In chapter 8 Jacobs talks about transformational leadership (as opposed to transactional leadership).  The idea of a transformational approach is consistent with the main themes of this book, but I think it can be better viewed by looking at the distinction between leading and managing (See the subsection Leadership versus management in the Wikipedia leadership article).  Jacobs’ ideas of Socratic management de-emphasizes power relationships while emphasizing vision and empowerment.  This makes the distinction between leading and managing to almost nil.  His 5 key actions of leadership reads like a summary of the book in actionable terms (paraphrased):

  1. Transform the way people think; shift the paradigm
  2. Make it Participative;
  3. Convey an aspirational vision
  4. Tell the Story: Use the power of narrative
  5. Create focus and urgency

Management Rewired Reviewed: Chapters 3&4

In Chapter 3 Jacobs begins to address relationships.  First the idea Jacobs develops, that each person experiences their own version of reality.  It is close to the theory of mind.  We can’t understand how a person behaves until we have some conception of what their thinking.  In general, trying to manage relationship can become very complex.  It does not lend itself to a proscriptive approach and Jacobs acknowledges this.  The emotional IQ people have a good handle on the complex process of reading and responding to others.
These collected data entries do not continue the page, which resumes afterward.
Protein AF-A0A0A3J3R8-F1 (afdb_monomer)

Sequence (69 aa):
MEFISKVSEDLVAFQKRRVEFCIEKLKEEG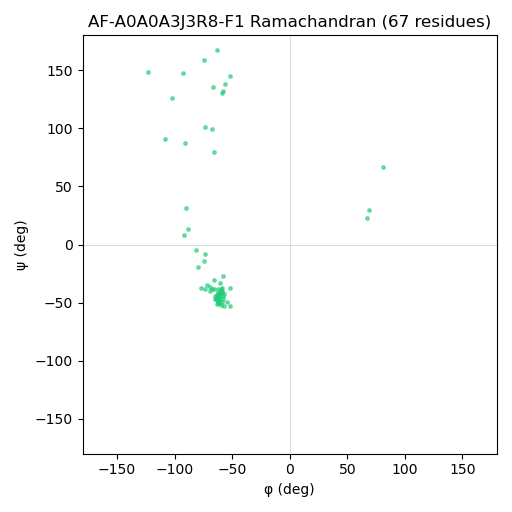EPIIEWKIYRKAGIRSDVSNEVKRFISLKVTQYESLNNK

pLDDT: mean 86.98, std 14.86, range [42.72, 96.69]

Mean predicted aligned error: 6.3 Å

Structure (mmCIF, N/CA/C/O backbone):
data_AF-A0A0A3J3R8-F1
#
_entry.id   AF-A0A0A3J3R8-F1
#
loop_
_atom_site.group_PDB
_atom_site.id
_atom_site.type_symbol
_atom_site.label_atom_id
_atom_site.label_alt_id
_atom_site.label_comp_id
_atom_site.label_asym_id
_atom_site.label_entity_id
_atom_site.label_seq_id
_atom_site.pdbx_PDB_ins_code
_atom_site.Cartn_x
_atom_site.Cartn_y
_atom_site.Cartn_z
_atom_site.occupancy
_atom_site.B_iso_or_equiv
_atom_site.auth_seq_id
_atom_site.auth_comp_id
_atom_site.auth_asym_id
_atom_site.auth_atom_id
_atom_site.pdbx_PDB_model_num
ATOM 1 N N . MET A 1 1 ? 8.095 5.496 -37.839 1.00 42.72 1 MET A N 1
ATOM 2 C CA . MET A 1 1 ? 7.267 5.475 -36.616 1.00 42.72 1 MET A CA 1
ATOM 3 C C . MET A 1 1 ? 8.194 5.736 -35.447 1.00 42.72 1 MET A C 1
ATOM 5 O O . MET A 1 1 ? 8.922 4.837 -35.053 1.00 42.72 1 MET A O 1
ATOM 9 N N . GLU A 1 2 ? 8.248 6.978 -34.969 1.00 43.16 2 GLU A N 1
ATOM 10 C CA . GLU A 1 2 ? 8.940 7.296 -33.719 1.00 43.16 2 GLU A CA 1
ATOM 11 C C . GLU 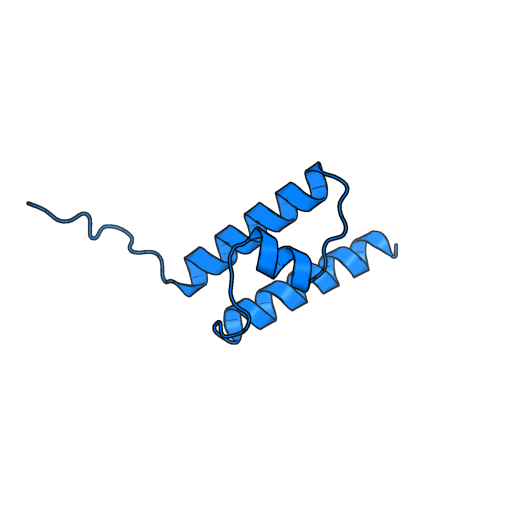A 1 2 ? 8.070 6.776 -32.578 1.00 43.16 2 GLU A C 1
ATOM 13 O O . GLU A 1 2 ? 7.023 7.337 -32.258 1.00 43.16 2 GLU A O 1
ATOM 18 N N . PHE A 1 3 ? 8.446 5.620 -32.038 1.00 52.75 3 PHE A N 1
ATOM 19 C CA . PHE A 1 3 ? 7.818 5.083 -30.842 1.00 52.75 3 PHE A CA 1
ATOM 20 C C . PHE A 1 3 ? 7.995 6.111 -29.724 1.00 52.75 3 PHE A C 1
ATOM 22 O O . PHE A 1 3 ? 9.099 6.606 -29.510 1.00 52.75 3 PHE A O 1
ATOM 29 N N . ILE A 1 4 ? 6.909 6.453 -29.029 1.00 59.56 4 ILE A N 1
ATOM 30 C CA . ILE A 1 4 ? 6.922 7.348 -27.868 1.00 59.56 4 ILE A CA 1
ATOM 31 C C . ILE A 1 4 ? 7.702 6.642 -26.748 1.00 59.56 4 ILE A C 1
ATOM 33 O O . ILE A 1 4 ? 7.131 6.047 -25.844 1.00 59.56 4 ILE A O 1
ATOM 37 N N . SER A 1 5 ? 9.030 6.677 -26.806 1.00 54.16 5 SER A N 1
ATOM 38 C CA . SER A 1 5 ? 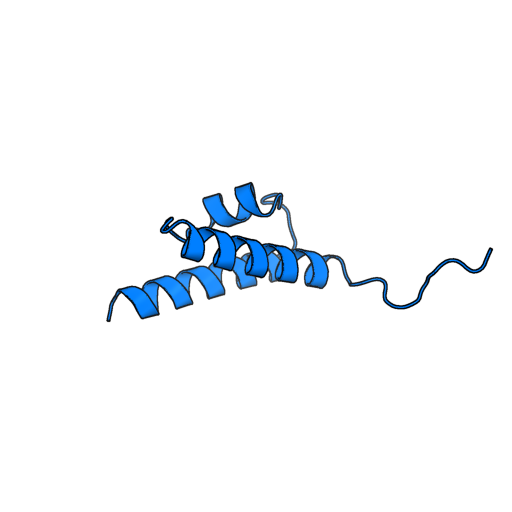9.930 6.219 -25.745 1.00 54.16 5 SER A CA 1
ATOM 39 C C . SER A 1 5 ? 10.256 7.369 -24.788 1.00 54.16 5 SER A C 1
ATOM 41 O O . SER A 1 5 ? 11.363 7.467 -24.261 1.00 54.16 5 SER A O 1
ATOM 43 N N . LYS A 1 6 ? 9.313 8.300 -24.607 1.00 51.75 6 LYS A N 1
ATOM 44 C CA . LYS A 1 6 ? 9.487 9.496 -23.785 1.00 51.75 6 LYS A CA 1
ATOM 45 C C . LYS A 1 6 ? 8.641 9.320 -22.527 1.00 51.75 6 LYS A C 1
ATOM 47 O O . LYS A 1 6 ? 7.467 9.663 -22.505 1.00 51.75 6 LYS A O 1
ATOM 52 N N . VAL A 1 7 ? 9.295 8.756 -21.508 1.00 55.75 7 VAL A N 1
ATOM 53 C CA . VAL A 1 7 ? 8.781 8.382 -20.177 1.00 55.75 7 VAL A CA 1
ATOM 54 C C . VAL A 1 7 ? 8.024 7.047 -20.159 1.00 55.75 7 VAL A C 1
ATOM 56 O O . VAL A 1 7 ? 6.829 6.983 -19.890 1.00 55.75 7 VAL A O 1
ATOM 59 N N . SER A 1 8 ? 8.738 5.943 -20.401 1.00 52.81 8 SER A N 1
ATOM 60 C CA . SER A 1 8 ? 8.299 4.648 -19.872 1.00 52.81 8 SER A CA 1
ATOM 61 C C . SER A 1 8 ? 8.431 4.713 -18.352 1.00 52.81 8 SER A C 1
ATOM 63 O O . SER A 1 8 ? 9.535 4.630 -17.813 1.00 52.81 8 SER A O 1
ATOM 65 N N . GLU A 1 9 ? 7.326 4.962 -17.661 1.00 61.09 9 GLU A N 1
ATOM 66 C CA . GLU A 1 9 ? 7.297 4.860 -16.210 1.00 61.09 9 GLU A CA 1
ATOM 67 C C . GLU A 1 9 ? 7.713 3.442 -15.796 1.00 61.09 9 GLU A C 1
ATOM 69 O O . GLU A 1 9 ? 7.223 2.461 -16.361 1.00 61.09 9 GLU A O 1
ATOM 74 N N . ASP A 1 10 ? 8.628 3.335 -14.831 1.00 83.94 10 ASP A N 1
ATOM 75 C CA . ASP A 1 10 ? 8.983 2.049 -14.237 1.00 83.94 10 ASP A CA 1
ATOM 76 C C . ASP A 1 10 ? 7.717 1.386 -13.672 1.00 83.94 10 ASP A C 1
ATOM 78 O O . ASP A 1 10 ? 6.874 2.046 -13.056 1.00 83.94 10 ASP A O 1
ATOM 82 N N . LEU A 1 11 ? 7.567 0.076 -13.873 1.00 86.50 11 LEU A N 1
ATOM 83 C CA . LEU A 1 11 ? 6.387 -0.686 -13.458 1.00 86.50 11 LEU A CA 1
ATOM 84 C C . LEU A 1 11 ? 6.057 -0.444 -11.977 1.00 86.50 11 LEU A C 1
ATOM 86 O O . LEU A 1 11 ? 4.888 -0.322 -11.608 1.00 86.50 11 LEU A O 1
ATOM 90 N N . VAL A 1 12 ? 7.091 -0.316 -11.140 1.00 90.69 12 VAL A N 1
ATOM 91 C CA . VAL A 1 12 ? 6.967 -0.000 -9.713 1.00 90.69 12 VAL A CA 1
ATOM 92 C C . VAL A 1 12 ? 6.359 1.384 -9.489 1.00 90.69 12 VAL A C 1
ATOM 94 O O . VAL A 1 12 ? 5.444 1.528 -8.677 1.00 90.69 12 VAL A O 1
ATOM 97 N N . ALA A 1 13 ? 6.831 2.406 -10.205 1.00 90.62 13 ALA A N 1
ATOM 98 C CA . ALA A 1 13 ? 6.300 3.763 -10.102 1.00 90.62 13 ALA A CA 1
ATOM 99 C C . ALA A 1 13 ? 4.831 3.817 -10.551 1.00 90.62 13 ALA A C 1
ATOM 101 O O . ALA A 1 13 ? 3.987 4.351 -9.826 1.00 90.62 13 ALA A O 1
ATOM 102 N N . PHE A 1 14 ? 4.497 3.143 -11.656 1.00 90.94 14 PHE A N 1
ATOM 103 C CA . PHE A 1 14 ? 3.117 3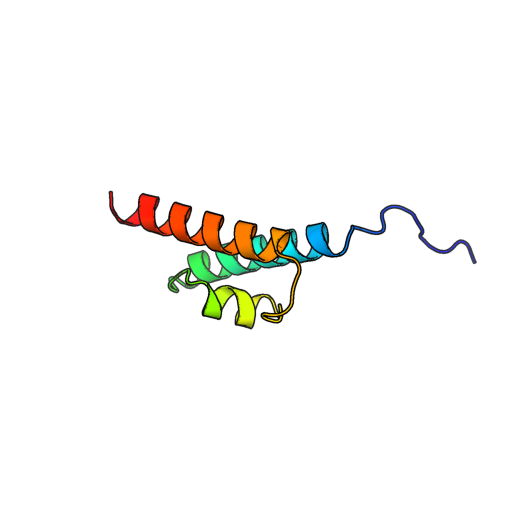.016 -12.128 1.00 90.94 14 PHE A CA 1
ATOM 104 C C . PHE A 1 14 ? 2.206 2.373 -11.075 1.00 90.94 14 PHE A C 1
ATOM 106 O O . PHE A 1 14 ? 1.119 2.879 -10.779 1.00 90.94 14 PHE A O 1
ATOM 113 N N . GLN A 1 15 ? 2.659 1.272 -10.473 1.00 93.19 15 GLN A N 1
ATOM 114 C CA . GLN A 1 15 ? 1.921 0.571 -9.424 1.00 93.19 15 GLN A CA 1
ATOM 115 C C . GLN A 1 15 ? 1.716 1.457 -8.191 1.00 93.19 15 GLN A C 1
ATOM 117 O O . GLN A 1 15 ? 0.600 1.518 -7.674 1.00 93.19 15 GLN A O 1
ATOM 122 N N . LYS A 1 16 ? 2.736 2.210 -7.758 1.00 94.56 16 LYS A N 1
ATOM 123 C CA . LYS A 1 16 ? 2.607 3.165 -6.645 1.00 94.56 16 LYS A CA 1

Where Jacobs analysis picks up is when he begins to look at how a theory of mind changes our base behavioral expectations regarding reward, punishment, how they are often used to manipulate behavior, and how the results of manipulation are often counter intuitive.  Behavioral science made one fatal error.  They considered the mind an epi-phenomena, when the mind proved to be the central point when trying to understanding human behavior.
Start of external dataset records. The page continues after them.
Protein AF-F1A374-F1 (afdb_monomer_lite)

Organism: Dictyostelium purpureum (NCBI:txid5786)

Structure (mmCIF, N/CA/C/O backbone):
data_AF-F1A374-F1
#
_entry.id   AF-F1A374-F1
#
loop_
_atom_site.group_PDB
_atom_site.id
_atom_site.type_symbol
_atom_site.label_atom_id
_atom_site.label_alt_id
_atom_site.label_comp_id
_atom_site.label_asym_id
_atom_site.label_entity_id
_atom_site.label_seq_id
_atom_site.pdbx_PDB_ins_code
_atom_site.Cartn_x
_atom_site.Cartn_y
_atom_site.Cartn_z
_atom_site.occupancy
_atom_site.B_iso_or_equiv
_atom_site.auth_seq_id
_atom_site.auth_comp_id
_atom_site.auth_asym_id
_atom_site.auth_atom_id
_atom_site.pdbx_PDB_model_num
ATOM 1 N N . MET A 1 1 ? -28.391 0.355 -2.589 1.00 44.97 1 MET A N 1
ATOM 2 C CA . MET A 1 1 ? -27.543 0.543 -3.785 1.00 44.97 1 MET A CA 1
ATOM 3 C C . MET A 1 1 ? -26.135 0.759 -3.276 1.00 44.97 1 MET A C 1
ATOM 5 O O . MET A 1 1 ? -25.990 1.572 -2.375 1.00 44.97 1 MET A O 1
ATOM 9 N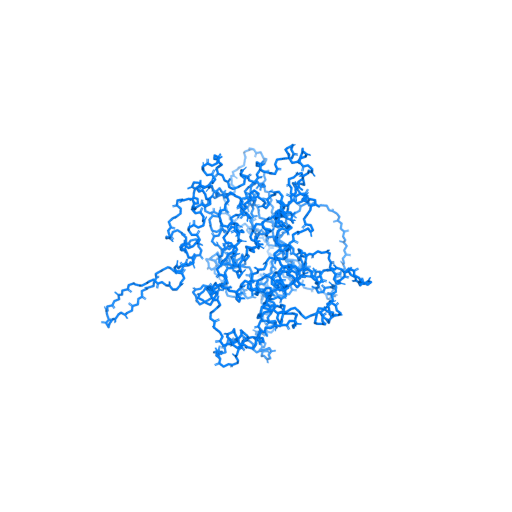 N . VAL A 1 2 ? -25.153 -0.002 -3.762 1.00 60.62 2 VAL A N 1
ATOM 10 C CA . VAL A 1 2 ? -23.740 0.210 -3.403 1.00 60.62 2 VAL A CA 1
ATOM 11 C C . VAL A 1 2 ? -23.323 1.578 -3.946 1.00 60.62 2 VAL A C 1
ATOM 13 O O . VAL A 1 2 ? -23.676 1.898 -5.083 1.00 60.62 2 VAL A O 1
ATOM 16 N N . SER A 1 3 ? -22.648 2.395 -3.135 1.00 74.19 3 SER A N 1
ATOM 17 C CA . SER A 1 3 ? -22.146 3.703 -3.568 1.00 74.19 3 SER A CA 1
ATOM 18 C C . SER A 1 3 ? -21.267 3.567 -4.818 1.00 74.19 3 SER A C 1
ATOM 20 O O . SER A 1 3 ? -20.494 2.621 -4.927 1.00 74.19 3 SER A O 1
ATOM 22 N N . ASP A 1 4 ? -21.360 4.505 -5.763 1.00 86.81 4 ASP A N 1
ATOM 23 C CA . ASP A 1 4 ? -20.487 4.557 -6.953 1.00 86.81 4 ASP A CA 1
ATOM 24 C C . ASP A 1 4 ? -19.137 5.258 -6.665 1.00 86.81 4 ASP A C 1
ATOM 26 O O . ASP A 1 4 ? -18.257 5.336 -7.524 1.00 86.81 4 ASP A O 1
ATOM 30 N N . ASN A 1 5 ? -18.966 5.777 -5.442 1.00 94.56 5 ASN A N 1
ATOM 31 C CA . ASN A 1 5 ? -17.725 6.372 -4.955 1.00 94.56 5 ASN A CA 1
ATOM 32 C C . ASN A 1 5 ? -16.888 5.303 -4.220 1.00 94.56 5 ASN A C 1
ATOM 34 O O . ASN A 1 5 ? -17.314 4.845 -3.155 1.00 94.56 5 ASN A O 1
ATOM 38 N N . PRO A 1 6 ? -15.688 4.940 -4.714 1.00 96.62 6 PRO A N 1
ATOM 39 C CA . PRO A 1 6 ? -14.873 3.887 -4.109 1.00 96.62 6 PRO A CA 1
ATOM 40 C C . PRO A 1 6 ? -14.373 4.217 -2.696 1.00 96.62 6 PRO A C 1
ATOM 42 O O . PRO A 1 6 ? -14.237 3.309 -1.884 1.00 96.62 6 PRO A O 1
ATOM 45 N N . LEU A 1 7 ? -14.151 5.491 -2.351 1.00 97.19 7 LEU A N 1
ATOM 46 C CA . LEU A 1 7 ? -13.761 5.873 -0.983 1.00 97.19 7 LEU A CA 1
ATOM 47 C C . LEU A 1 7 ? -14.909 5.613 -0.000 1.00 97.19 7 LEU A C 1
ATOM 49 O O . LEU A 1 7 ? -14.706 5.119 1.108 1.00 97.19 7 LEU A O 1
ATOM 53 N N . GLN A 1 8 ? -16.137 5.888 -0.439 1.00 97.06 8 GLN A N 1
ATOM 54 C CA . GLN A 1 8 ? -17.336 5.593 0.335 1.00 97.06 8 GLN A CA 1
ATOM 55 C C . GLN A 1 8 ? -17.582 4.079 0.434 1.00 97.06 8 GLN A C 1
ATOM 57 O O . GLN A 1 8 ? -17.938 3.605 1.508 1.00 97.06 8 GLN A O 1
ATOM 62 N N . GLN A 1 9 ? -17.332 3.309 -0.633 1.00 97.06 9 GLN A N 1
ATOM 63 C CA . GLN A 1 9 ? -17.412 1.840 -0.600 1.00 97.06 9 GLN A CA 1
ATOM 64 C C . GLN A 1 9 ? -16.480 1.233 0.456 1.00 97.06 9 GLN A C 1
ATOM 66 O O . GLN A 1 9 ? -16.882 0.308 1.162 1.00 97.06 9 GLN A O 1
ATOM 71 N N . VAL A 1 10 ? -15.258 1.761 0.600 1.00 97.94 10 VAL A N 1
ATOM 72 C CA . VAL A 1 10 ? -14.312 1.314 1.638 1.00 97.94 10 VAL A CA 1
ATOM 73 C C . VAL A 1 10 ? -14.862 1.603 3.035 1.00 97.94 10 VAL A C 1
ATOM 75 O O . VAL A 1 10 ? -14.869 0.718 3.886 1.00 97.94 10 VAL A O 1
ATOM 78 N N . ARG A 1 11 ? -15.393 2.808 3.274 1.00 97.69 11 ARG A N 1
ATOM 79 C CA . ARG A 1 11 ? -15.988 3.190 4.571 1.00 97.69 11 ARG A CA 1
ATOM 80 C C . ARG A 1 11 ? -17.227 2.362 4.915 1.00 97.69 11 ARG A C 1
ATOM 82 O O . ARG A 1 11 ? -17.381 1.928 6.052 1.00 97.69 11 ARG A O 1
ATOM 89 N N . GLU A 1 12 ? -18.094 2.121 3.935 1.00 97.19 12 GLU A N 1
ATOM 90 C CA . GLU A 1 12 ? -19.278 1.266 4.084 1.00 97.19 12 GLU A CA 1
ATOM 91 C C . GLU A 1 12 ? -18.883 -0.182 4.381 1.00 97.19 12 GLU A C 1
ATOM 93 O O . GLU A 1 12 ? -19.463 -0.799 5.273 1.00 97.19 12 GLU A O 1
ATOM 98 N N . SER A 1 13 ? -17.855 -0.694 3.698 1.00 97.38 13 SER A N 1
ATOM 99 C CA . SER A 1 13 ? -17.297 -2.022 3.967 1.00 97.38 13 SER A CA 1
ATOM 100 C C . SER A 1 13 ? -16.714 -2.108 5.374 1.00 97.38 13 SER A C 1
ATOM 102 O O . SER A 1 13 ? -16.998 -3.064 6.087 1.00 97.38 13 SER A O 1
ATOM 104 N N . ALA A 1 14 ? -15.948 -1.097 5.795 1.00 97.75 14 ALA A N 1
ATOM 105 C CA . ALA A 1 14 ? -15.335 -1.040 7.117 1.00 97.75 14 ALA A CA 1
ATOM 106 C C . ALA A 1 14 ? -16.372 -1.058 8.239 1.00 97.75 14 ALA A C 1
ATOM 108 O O . ALA A 1 14 ? -16.300 -1.889 9.147 1.00 97.75 14 ALA A O 1
ATOM 109 N N . LYS A 1 15 ? -17.401 -0.218 8.112 1.00 97.69 15 LYS A N 1
ATOM 110 C CA . LYS A 1 15 ? -18.523 -0.201 9.045 1.00 97.69 15 LYS A CA 1
ATOM 111 C C . LYS A 1 15 ? -19.250 -1.547 9.076 1.00 97.69 15 LYS A C 1
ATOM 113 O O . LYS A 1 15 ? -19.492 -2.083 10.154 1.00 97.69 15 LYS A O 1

In chapter 4 Jacobs offers a proscriptive approach that seems appropriate in a broad sense: switch from an Aristotelian approach to a Socratic one.

Rather than tell an employee what to do and create all the negative relationship dynamics, the manager needs to ask . . . ask the employee to set (objectives). . .ask them how they think they are doing . . . it turns the relationship upside down.  As the prime mover of the organization, the employee now calls the shots and the manger is in a supportive role.

I believe there is an important role for Jacobs here.  This Socratic role is consistent with suggestions by other management thinkers, but what Jacobs does is associate these approaches with current social science.  Management is a branch of the social sciences, but there were not good linkages between management theory and current directions in the social sciences.  Jacobs provides a rationale for making these linkages explicit.